Такой костер будет гореть долго — ночь Леха переживет без хлопот, а вот что делать, если завтра туман не разойдется? Куда идти?
Леха сидел у костра, прислонившись спиной к сосне, сушил мокрую от тумана и болотной сырости одежду и думал об Иринке. И что она в нем нашла? На десять лет ее старше, механик промасленный, а она... Леха прерывисто вздохнул: так только сказочных фей рисуют — гибкая, белокурая, легкая, не ходит, а, кажется, летает над землей. Он вспомнил, как увидел ее в первый раз: пришел в магазин, а там — новенькая продавщица в отделе промтоваров. И такая продавщица, что он забыл, что и купить-то хотел...

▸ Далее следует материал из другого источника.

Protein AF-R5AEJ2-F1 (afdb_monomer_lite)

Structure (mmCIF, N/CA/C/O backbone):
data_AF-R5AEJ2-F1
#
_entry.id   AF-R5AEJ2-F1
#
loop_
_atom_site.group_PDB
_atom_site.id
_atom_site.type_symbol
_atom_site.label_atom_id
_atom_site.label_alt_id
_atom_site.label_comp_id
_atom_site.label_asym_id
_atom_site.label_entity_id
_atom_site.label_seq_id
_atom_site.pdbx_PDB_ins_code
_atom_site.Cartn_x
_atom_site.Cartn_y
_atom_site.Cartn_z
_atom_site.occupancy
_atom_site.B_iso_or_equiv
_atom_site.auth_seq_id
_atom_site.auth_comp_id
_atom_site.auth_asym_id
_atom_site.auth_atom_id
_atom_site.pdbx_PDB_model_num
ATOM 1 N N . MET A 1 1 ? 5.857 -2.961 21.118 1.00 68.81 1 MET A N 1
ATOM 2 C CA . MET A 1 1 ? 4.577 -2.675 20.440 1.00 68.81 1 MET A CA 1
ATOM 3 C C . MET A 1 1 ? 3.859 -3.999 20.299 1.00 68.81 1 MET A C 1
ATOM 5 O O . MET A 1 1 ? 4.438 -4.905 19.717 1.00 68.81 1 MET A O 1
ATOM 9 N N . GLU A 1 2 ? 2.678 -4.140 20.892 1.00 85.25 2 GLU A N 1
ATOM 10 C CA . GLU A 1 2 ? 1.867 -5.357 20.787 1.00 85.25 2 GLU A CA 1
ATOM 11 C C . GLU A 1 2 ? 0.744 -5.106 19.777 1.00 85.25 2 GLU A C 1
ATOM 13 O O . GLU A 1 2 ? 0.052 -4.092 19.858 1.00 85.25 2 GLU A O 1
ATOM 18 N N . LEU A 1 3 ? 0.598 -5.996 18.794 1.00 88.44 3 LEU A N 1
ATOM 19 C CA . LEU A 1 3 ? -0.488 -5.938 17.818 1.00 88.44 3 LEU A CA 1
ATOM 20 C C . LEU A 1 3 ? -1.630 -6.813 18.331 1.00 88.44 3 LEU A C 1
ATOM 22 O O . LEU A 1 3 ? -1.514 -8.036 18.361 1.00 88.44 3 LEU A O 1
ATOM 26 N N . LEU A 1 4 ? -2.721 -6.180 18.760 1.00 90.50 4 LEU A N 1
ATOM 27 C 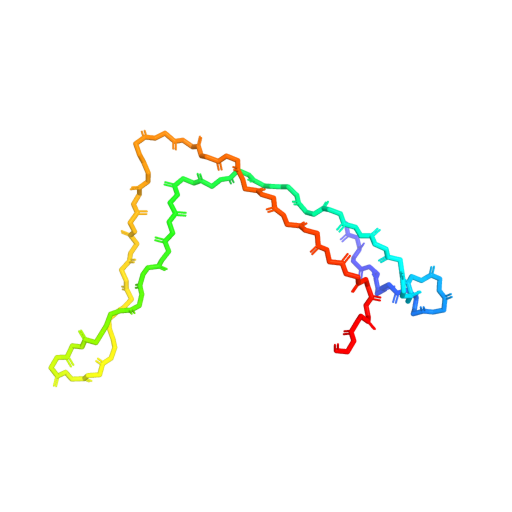CA . LEU A 1 4 ? -3.923 -6.876 19.213 1.00 90.50 4 LEU A CA 1
ATOM 28 C C . LEU A 1 4 ? -4.939 -6.983 18.067 1.00 90.50 4 LEU A C 1
ATOM 30 O O . LEU A 1 4 ? -5.107 -6.019 17.315 1.00 90.50 4 LEU A O 1
ATOM 34 N N . PRO A 1 5 ? -5.647 -8.119 17.932 1.00 89.00 5 PRO A N 1
ATOM 35 C CA . PRO A 1 5 ? -6.697 -8.262 16.933 1.00 89.00 5 PRO A CA 1
ATOM 36 C C . PRO A 1 5 ? -7.855 -7.287 17.197 1.00 89.00 5 PRO A C 1
ATOM 38 O O . PRO A 1 5 ? -8.249 -7.047 18.342 1.00 89.00 5 PRO A O 1
ATOM 41 N N . LEU A 1 6 ? -8.428 -6.739 16.123 1.00 90.56 6 LEU A N 1
ATOM 42 C CA . LEU A 1 6 ? -9.612 -5.882 16.199 1.00 90.56 6 LEU A CA 1
ATOM 43 C C . LEU A 1 6 ? -10.845 -6.705 16.596 1.00 90.56 6 LEU A C 1
ATOM 45 O O . LEU A 1 6 ? -11.127 -7.749 16.011 1.00 90.56 6 LEU A O 1
ATOM 49 N N . LYS A 1 7 ? -11.614 -6.203 17.567 1.00 94.31 7 LYS A N 1
ATOM 50 C CA . LYS A 1 7 ? -12.867 -6.829 18.018 1.00 94.31 7 LYS A CA 1
ATOM 51 C C . LYS A 1 7 ? -13.975 -6.615 16.988 1.00 94.31 7 LYS A C 1
ATOM 53 O O . LYS A 1 7 ? -14.391 -5.474 16.769 1.00 94.31 7 LYS A O 1
ATOM 58 N N . LYS A 1 8 ? -14.474 -7.689 16.373 1.00 92.12 8 LYS A N 1
ATOM 59 C CA . LYS A 1 8 ? -15.478 -7.606 15.300 1.00 92.12 8 LYS A CA 1
ATOM 60 C C . LYS A 1 8 ? -16.745 -6.879 15.756 1.00 92.12 8 LYS A C 1
ATOM 62 O O . LYS A 1 8 ? -17.255 -6.043 15.022 1.00 92.12 8 LYS A O 1
ATOM 67 N N . GLU A 1 9 ? -17.184 -7.105 16.990 1.00 93.31 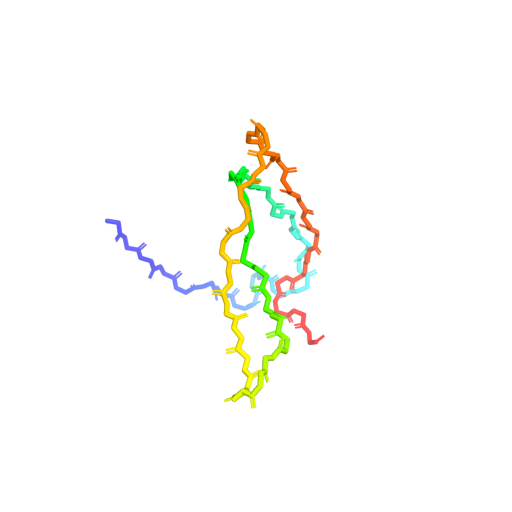9 GLU A N 1
ATOM 68 C CA . GLU A 1 9 ? -18.399 -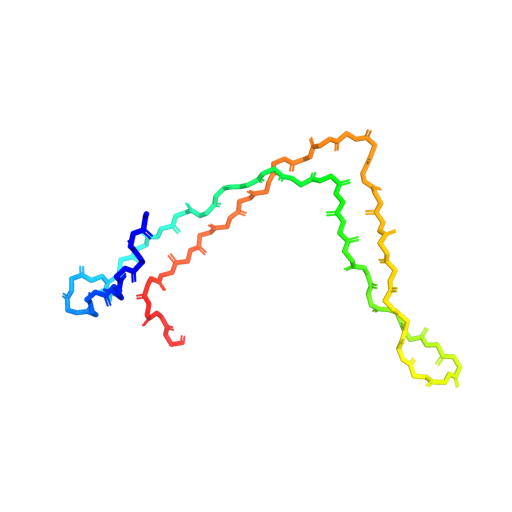6.517 17.576 1.00 93.31 9 GLU A CA 1
ATOM 69 C C . GLU A 1 9 ? -18.328 -4.986 17.666 1.00 93.31 9 GLU A C 1
ATOM 71 O O . GLU A 1 9 ? -19.349 -4.306 17.681 1.00 93.31 9 GLU A O 1
ATOM 76 N N . VAL A 1 10 ? -17.114 -4.433 17.736 1.00 93.44 10 VAL A N 1
ATOM 77 C CA . VAL A 1 10 ? -16.881 -2.992 17.874 1.00 93.44 10 VAL A CA 1
ATOM 78 C C . VAL A 1 10 ? -16.712 -2.316 16.516 1.00 93.44 10 VAL A C 1
ATOM 80 O O . VAL A 1 10 ? -17.020 -1.129 16.391 1.00 93.44 10 VAL A O 1
ATOM 83 N N . TYR A 1 11 ? -16.184 -3.029 15.521 1.00 93.31 11 TYR A N 1
ATOM 84 C CA . TYR A 1 11 ? -15.716 -2.426 14.273 1.00 93.31 11 TYR A CA 1
ATOM 85 C C . TYR A 1 11 ? -16.515 -2.830 13.036 1.00 93.31 11 TYR A C 1
ATOM 87 O O . TYR A 1 11 ? -16.505 -2.064 12.079 1.00 93.31 11 TYR A O 1
ATOM 95 N N . ALA A 1 12 ? -17.229 -3.958 13.043 1.00 95.19 12 ALA A N 1
ATOM 96 C CA . ALA A 1 12 ? -18.006 -4.401 11.888 1.00 95.19 12 ALA A CA 1
ATOM 97 C C . ALA A 1 12 ? -18.957 -3.304 11.378 1.00 95.19 12 ALA A C 1
ATOM 99 O O . ALA A 1 12 ? -19.672 -2.671 12.157 1.00 95.19 12 ALA A O 1
ATOM 100 N N . GLY A 1 13 ? -18.935 -3.058 10.067 1.00 94.00 13 GLY A N 1
ATOM 101 C CA . GLY A 1 13 ? -19.781 -2.053 9.418 1.00 94.00 13 GLY A CA 1
ATOM 102 C C . GLY A 1 13 ? -19.288 -0.605 9.549 1.00 94.00 13 GLY A C 1
ATOM 103 O O . GLY A 1 13 ? -19.857 0.291 8.925 1.00 94.00 13 GLY A O 1
ATOM 104 N N . LYS A 1 14 ? -18.223 -0.336 10.318 1.00 95.31 14 LYS A N 1
ATOM 105 C CA . LYS A 1 14 ? -17.647 1.012 10.406 1.00 95.31 14 LYS A CA 1
ATOM 106 C C . LYS A 1 14 ? -16.805 1.323 9.177 1.00 95.31 14 LYS A C 1
ATOM 108 O O . LYS A 1 14 ? -15.914 0.556 8.816 1.00 95.31 14 LYS A O 1
ATOM 113 N N . ARG A 1 15 ? -17.054 2.494 8.590 1.00 96.44 15 ARG A N 1
ATOM 114 C CA . ARG A 1 15 ? -16.239 3.050 7.507 1.00 96.44 15 ARG A CA 1
ATOM 115 C C . ARG A 1 15 ? -14.919 3.580 8.049 1.00 96.44 15 ARG A C 1
ATOM 117 O O . ARG A 1 15 ? -14.886 4.194 9.116 1.00 96.44 15 ARG A O 1
ATOM 124 N N . PHE A 1 16 ? -13.862 3.393 7.282 1.00 94.69 16 PHE A N 1
ATOM 125 C CA . PHE A 1 16 ? -12.572 4.020 7.510 1.00 94.69 16 PHE A CA 1
ATOM 126 C C . PHE A 1 16 ? -11.969 4.465 6.184 1.00 94.69 16 PHE A C 1
ATOM 128 O O . PHE A 1 16 ? -12.275 3.912 5.131 1.00 94.69 16 PHE A O 1
ATOM 135 N N . THR A 1 17 ? -11.100 5.467 6.259 1.00 97.00 17 THR A N 1
ATOM 136 C CA . THR A 1 17 ? -10.324 5.948 5.119 1.00 97.00 17 THR A CA 1
ATOM 137 C C . THR A 1 17 ? -8.862 5.635 5.384 1.00 97.00 17 THR A C 1
ATOM 139 O O . THR A 1 17 ? -8.292 6.113 6.368 1.00 97.00 17 THR A O 1
ATOM 142 N N . VAL A 1 18 ? -8.237 4.856 4.510 1.00 96.19 18 VAL A N 1
ATOM 143 C CA . VAL A 1 18 ? -6.785 4.673 4.524 1.00 96.19 18 VAL A CA 1
ATOM 144 C C . VAL A 1 18 ? -6.162 5.792 3.712 1.00 96.19 18 VAL A C 1
ATOM 146 O O . VAL A 1 18 ? -6.630 6.098 2.618 1.00 96.19 18 VAL A O 1
ATOM 149 N N . ARG A 1 19 ? -5.088 6.387 4.233 1.00 97.69 19 ARG A N 1
ATOM 150 C CA . ARG A 1 19 ? -4.232 7.324 3.501 1.00 97.69 19 ARG A CA 1
ATOM 151 C C . ARG A 1 19 ? -2.783 6.910 3.667 1.00 97.69 19 ARG A C 1
ATOM 153 O O . ARG A 1 19 ? -2.368 6.575 4.774 1.00 97.69 19 ARG A O 1
ATOM 160 N N . TYR A 1 20 ? -2.031 6.917 2.578 1.00 95.06 20 TYR A N 1
ATOM 161 C CA . TYR A 1 20 ? -0.613 6.588 2.596 1.00 95.06 20 TYR A CA 1
ATOM 162 C C . TYR A 1 20 ? 0.114 7.286 1.452 1.00 95.06 20 TYR A C 1
ATOM 164 O O . TYR A 1 20 ? -0.461 7.531 0.393 1.00 95.06 20 TYR A O 1
ATOM 172 N N . SER A 1 21 ? 1.396 7.564 1.659 1.00 97.00 21 SER A N 1
ATOM 173 C CA . SER A 1 21 ? 2.280 8.079 0.616 1.00 97.00 21 SER A CA 1
ATOM 174 C C . SER A 1 21 ? 3.085 6.934 0.019 1.00 97.00 21 SER A C 1
ATOM 176 O O . SER A 1 21 ? 3.604 6.089 0.747 1.00 97.00 21 SER A O 1
ATOM 178 N N . THR A 1 22 ? 3.206 6.902 -1.304 1.00 96.75 22 THR A N 1
ATOM 179 C CA . THR A 1 22 ? 4.010 5.906 -2.018 1.00 96.75 22 THR A CA 1
ATOM 180 C C . THR A 1 22 ? 4.895 6.563 -3.072 1.00 96.75 22 THR A C 1
ATOM 182 O O . THR A 1 22 ? 4.535 7.577 -3.665 1.00 96.75 22 THR A O 1
ATOM 185 N N . ASN A 1 23 ? 6.052 5.957 -3.330 1.00 97.69 23 ASN A N 1
ATOM 186 C CA . ASN A 1 23 ? 7.022 6.421 -4.324 1.00 97.69 23 ASN A CA 1
ATOM 187 C C . ASN A 1 23 ? 6.853 5.736 -5.687 1.00 97.69 23 ASN A C 1
ATOM 189 O O . ASN A 1 23 ? 7.673 5.942 -6.575 1.00 97.69 23 ASN A O 1
ATOM 193 N N . GLY A 1 24 ? 5.855 4.867 -5.842 1.00 96.19 24 GLY A N 1
ATOM 194 C CA . GLY A 1 24 ? 5.664 4.067 -7.046 1.00 96.19 24 GLY A CA 1
ATOM 195 C C . GLY A 1 24 ? 4.668 2.936 -6.835 1.00 96.19 24 GLY A C 1
ATOM 196 O O . GLY A 1 24 ? 3.910 2.918 -5.860 1.00 96.19 24 GLY A O 1
ATOM 197 N N . TYR A 1 25 ? 4.672 1.983 -7.756 1.00 96.00 25 TYR A N 1
ATOM 198 C CA . TYR A 1 25 ? 3.834 0.789 -7.703 1.00 96.00 25 TYR A CA 1
ATOM 199 C C . TYR A 1 25 ? 4.533 -0.388 -8.378 1.00 96.00 25 TYR A C 1
ATOM 201 O O . TYR A 1 25 ? 5.457 -0.209 -9.168 1.00 96.00 25 TYR A O 1
ATOM 209 N N . TYR A 1 26 ? 4.087 -1.599 -8.064 1.00 96.38 26 TYR A N 1
ATOM 210 C CA . TYR A 1 26 ? 4.467 -2.784 -8.820 1.00 96.38 26 TYR A CA 1
ATOM 211 C C . TYR A 1 26 ? 3.435 -3.026 -9.913 1.00 96.38 26 TYR A C 1
ATOM 213 O O . TYR A 1 26 ? 2.241 -3.105 -9.633 1.00 96.38 26 TYR A O 1
ATOM 221 N N . ASP A 1 27 ? 3.911 -3.141 -11.142 1.00 95.88 27 ASP A N 1
ATOM 222 C CA . ASP A 1 27 ? 3.128 -3.533 -12.301 1.00 95.88 27 ASP A CA 1
ATOM 223 C C . ASP A 1 27 ? 3.346 -5.021 -12.587 1.00 95.88 27 ASP A C 1
ATOM 225 O O . ASP A 1 27 ? 4.468 -5.526 -12.465 1.00 95.88 27 ASP A O 1
ATOM 229 N N . ILE A 1 28 ? 2.278 -5.730 -12.939 1.00 96.31 28 ILE A N 1
ATOM 230 C CA . ILE A 1 28 ? 2.317 -7.160 -13.254 1.00 96.31 28 ILE A CA 1
ATOM 231 C C . ILE A 1 28 ? 1.917 -7.319 -14.714 1.00 96.31 28 ILE A C 1
ATOM 233 O O . ILE A 1 28 ? 0.740 -7.250 -15.063 1.00 96.31 28 ILE A O 1
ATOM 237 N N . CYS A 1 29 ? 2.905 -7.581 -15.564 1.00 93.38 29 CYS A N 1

Уже полгода он уходит из дома почти каждый вечер и возвращается за полночь, пьяный от Иринкиного по-девичьи стройного тела, от ее губ, от ароматных волос. Римма молчит, хотя сразу же все поняла. А чего молчит — непонятно. Может, она и не против, что Леха на сторону бегает, главное, чтобы зарплату домой приносил.
А он, надо сказать, уже не все и приносит. За прошлый месяц Римме только половина получки досталась. Тут она не промолчала, пересчитала деньги, вздохнула:
- Похоже, придется ребятам в старых куртешках зиму встречать, на новые-то не хватает.
- Столько начислили. Работы сейчас мало, план не выполнили, - соврал Леха, не моргнув глазом.
Но зато как Иринка обрадовалась, когда он застегнул на ее шейке золотую цепочку с голубеньким камешком, а Иринка в ту ночь такая ласковая была, такая ласковая...
Леха набросил на себя подсохшую телогрейку, навернул теплые потрянки, обулся: хорошо-то как! За день ноги так окоченели, что и не чуял их вовсе, а сейчас - кайф! Он улегся у костра на заготовленный еще по свету лапник и уснул, как в яму провалился.
Под утро ему приснился сон. Не Иринка, как ему с вечера хотелось, — Римма. Стоит с Сашкой и Сережкой на крылечке, двойняшки в куртках рваных. А Римма только головой качает. Проснулся и вспомнил, как жена ему в пятницу говорила:
- Не ходил бы ты в лес один, Леша, мало ли что...
Он тогда только плечом дернул — и за дверь. Вот еще! Можно подумать, в первый раз. А, получается, баба беду, как кошка, чуяла.
Ладно. Что сделано — то сделано.
Леха подбросил тонких веточек на припудренные слоем пепла угли, раздул огонь, вскипятил воду, попил брусничный чай.
Туман разошелся, но было пасмурно.
Леха взял короб и пошел, вроде как, на юг.
Вскоре начался дождь - занудливый, мелкий — такие сутками сыплют на землю водяной морох. Гряда леса отступила, и Леха снова оказался на болоте. Целый день брел он по зыбкому, мокрому мху, то и дело шаря взглядом по беспросветному, в завесе дождя, серому небу. К вечеру он снова пришел к ленте вчерашнего соснового бора, опять, получается, бродил по кругу, напрасно топтал ноги целый день.
Ночевал он у той же поваленной сосны.
Ему не спалось — мучил голод, он бросал в рот горстью бруснику, но от ягодной кислоты только сводило скулы.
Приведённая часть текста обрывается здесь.